"Well, the big difference here and in '94 was you've got me," was President Obama's response to possible problems in the upcoming midterm elections, according to Rep. Marion Berry. The Arkansas Democrat was recalling Obama's remarks in an election strategy meeting to Jane Fullerton of the Arkansas-Democrat Gazette.
Obama's "you've got me" is reminiscent of the song "I Got You Babe."
Sung by Sonny and Cher as a duet during their 1970s television program "The Sonny and Cher Show," the lyrics of "I Got You Babe" declared that nothing else mattered since the unlikely couple had each other. Ironically, Sonny and Cher continued to sing the duet after they divorced in 1975.
My memories of the show include a scantily clad, towering Cher, juxtaposed against a funny, mustached, short Sonny. Sitting cross-legged in our family's den, I would watch the show and sing along with the lyrics, sure in my belief that love was all it took to make life work.

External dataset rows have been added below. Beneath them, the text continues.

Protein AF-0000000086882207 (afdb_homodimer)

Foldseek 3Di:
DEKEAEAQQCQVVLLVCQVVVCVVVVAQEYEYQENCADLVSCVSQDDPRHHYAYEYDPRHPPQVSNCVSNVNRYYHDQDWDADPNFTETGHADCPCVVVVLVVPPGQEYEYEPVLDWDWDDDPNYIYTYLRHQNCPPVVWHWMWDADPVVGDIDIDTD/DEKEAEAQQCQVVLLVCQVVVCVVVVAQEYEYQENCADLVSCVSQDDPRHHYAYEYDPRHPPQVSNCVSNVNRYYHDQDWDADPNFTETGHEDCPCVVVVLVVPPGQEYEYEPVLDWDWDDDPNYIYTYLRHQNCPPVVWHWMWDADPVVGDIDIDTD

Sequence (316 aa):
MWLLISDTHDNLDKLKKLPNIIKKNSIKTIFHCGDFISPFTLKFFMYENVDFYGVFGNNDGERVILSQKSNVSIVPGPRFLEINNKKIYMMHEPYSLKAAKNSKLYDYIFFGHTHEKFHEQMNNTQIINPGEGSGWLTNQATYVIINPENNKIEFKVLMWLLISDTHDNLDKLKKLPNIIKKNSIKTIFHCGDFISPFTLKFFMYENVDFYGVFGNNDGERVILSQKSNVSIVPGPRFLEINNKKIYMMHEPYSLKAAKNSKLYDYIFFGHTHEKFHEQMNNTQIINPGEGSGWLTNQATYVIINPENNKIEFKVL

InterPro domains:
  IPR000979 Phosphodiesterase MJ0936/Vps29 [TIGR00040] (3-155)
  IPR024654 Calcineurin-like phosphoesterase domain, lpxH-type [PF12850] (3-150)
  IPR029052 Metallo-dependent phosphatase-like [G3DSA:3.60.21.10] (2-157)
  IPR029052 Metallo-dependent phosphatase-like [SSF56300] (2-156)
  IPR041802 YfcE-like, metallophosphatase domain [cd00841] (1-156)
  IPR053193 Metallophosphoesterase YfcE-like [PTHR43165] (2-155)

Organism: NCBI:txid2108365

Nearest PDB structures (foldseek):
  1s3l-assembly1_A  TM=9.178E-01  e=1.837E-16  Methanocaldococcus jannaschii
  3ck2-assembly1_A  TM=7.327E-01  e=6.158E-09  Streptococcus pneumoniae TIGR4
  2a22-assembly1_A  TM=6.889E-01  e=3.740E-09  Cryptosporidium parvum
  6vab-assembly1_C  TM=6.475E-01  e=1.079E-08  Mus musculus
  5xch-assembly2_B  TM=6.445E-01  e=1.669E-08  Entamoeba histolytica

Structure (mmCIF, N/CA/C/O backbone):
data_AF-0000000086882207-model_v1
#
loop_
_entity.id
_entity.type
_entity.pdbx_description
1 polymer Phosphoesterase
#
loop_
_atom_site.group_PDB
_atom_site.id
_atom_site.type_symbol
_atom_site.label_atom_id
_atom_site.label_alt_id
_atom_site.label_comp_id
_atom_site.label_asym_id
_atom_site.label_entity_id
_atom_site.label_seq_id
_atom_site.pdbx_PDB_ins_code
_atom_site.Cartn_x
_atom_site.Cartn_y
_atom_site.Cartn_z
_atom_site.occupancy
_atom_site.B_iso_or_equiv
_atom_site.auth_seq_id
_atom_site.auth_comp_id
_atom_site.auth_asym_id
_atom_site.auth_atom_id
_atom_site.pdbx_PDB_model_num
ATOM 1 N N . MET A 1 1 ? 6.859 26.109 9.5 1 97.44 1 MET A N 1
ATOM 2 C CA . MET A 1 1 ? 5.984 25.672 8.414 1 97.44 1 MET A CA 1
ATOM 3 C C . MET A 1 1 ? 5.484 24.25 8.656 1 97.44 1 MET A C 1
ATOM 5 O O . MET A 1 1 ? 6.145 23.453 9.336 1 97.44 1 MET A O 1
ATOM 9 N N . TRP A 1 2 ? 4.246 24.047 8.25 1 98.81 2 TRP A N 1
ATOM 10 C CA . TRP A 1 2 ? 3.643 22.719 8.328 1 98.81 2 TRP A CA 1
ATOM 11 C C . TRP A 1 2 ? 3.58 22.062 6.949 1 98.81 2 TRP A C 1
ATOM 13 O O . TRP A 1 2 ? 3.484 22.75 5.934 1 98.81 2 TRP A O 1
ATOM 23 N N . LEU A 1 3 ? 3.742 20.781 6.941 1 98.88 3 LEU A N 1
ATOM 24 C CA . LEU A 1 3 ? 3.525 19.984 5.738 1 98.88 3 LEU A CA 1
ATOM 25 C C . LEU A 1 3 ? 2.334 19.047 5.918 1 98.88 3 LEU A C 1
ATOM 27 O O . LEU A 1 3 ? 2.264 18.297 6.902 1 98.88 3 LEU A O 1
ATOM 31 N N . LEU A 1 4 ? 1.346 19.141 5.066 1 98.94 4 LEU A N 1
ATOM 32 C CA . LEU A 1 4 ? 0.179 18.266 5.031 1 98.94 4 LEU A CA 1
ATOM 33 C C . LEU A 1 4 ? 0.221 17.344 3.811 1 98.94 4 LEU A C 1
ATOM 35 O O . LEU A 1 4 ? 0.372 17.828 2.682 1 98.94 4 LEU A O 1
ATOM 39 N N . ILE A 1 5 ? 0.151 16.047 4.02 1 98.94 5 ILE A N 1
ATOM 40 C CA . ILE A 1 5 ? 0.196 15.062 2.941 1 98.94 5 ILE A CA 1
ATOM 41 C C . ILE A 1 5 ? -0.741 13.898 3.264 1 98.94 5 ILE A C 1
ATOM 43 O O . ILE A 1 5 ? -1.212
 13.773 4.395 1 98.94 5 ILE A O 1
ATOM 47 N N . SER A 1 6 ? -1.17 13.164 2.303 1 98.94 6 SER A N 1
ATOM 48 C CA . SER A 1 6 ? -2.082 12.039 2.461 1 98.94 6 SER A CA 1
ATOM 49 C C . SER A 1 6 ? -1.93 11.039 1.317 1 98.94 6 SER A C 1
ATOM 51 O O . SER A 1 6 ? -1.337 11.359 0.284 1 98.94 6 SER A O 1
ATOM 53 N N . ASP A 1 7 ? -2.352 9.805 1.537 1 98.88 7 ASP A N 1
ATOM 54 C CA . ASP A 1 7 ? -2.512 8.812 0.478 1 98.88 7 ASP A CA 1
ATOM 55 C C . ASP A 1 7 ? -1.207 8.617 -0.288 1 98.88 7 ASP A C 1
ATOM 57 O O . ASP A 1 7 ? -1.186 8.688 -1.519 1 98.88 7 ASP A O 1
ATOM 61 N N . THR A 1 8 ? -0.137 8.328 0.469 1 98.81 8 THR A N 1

Though it's been a long time since then, the song's lyrics still resonate -- describing aptly where were are today.
"They say our love won't pay the rent, before it's earned, our money's all been spent."
With a 1.8 trillion dollar deficit in Obama's 2009 budget, it resonates a bit too close to home.
Can't you just see all the Democratic candidates lining up, arms around each other, serenading Obama with: "I've got you babe ... Cause I don't care, with you I can't go wrong?"
Obama would respond with, "Then put your little hand in mine, there ain't no hill or mountain we can't climb."
This imaginary scene is clearly outlandish, but provides a vivid reminder that personality in politics might be important, but in the end, politics is about more than personality -- it's about policy.
We need to more than love our leaders, we need to believe that their policies are in the best interest of our nation.
The ongoing reflex to let personality drive policy has been the de facto modus operandi of the Obama operation. "I don't think that there's been a president since Kennedy whose ability to move issues and people through speech has been comparable," said David Axelrod, Obama's chief political adviser.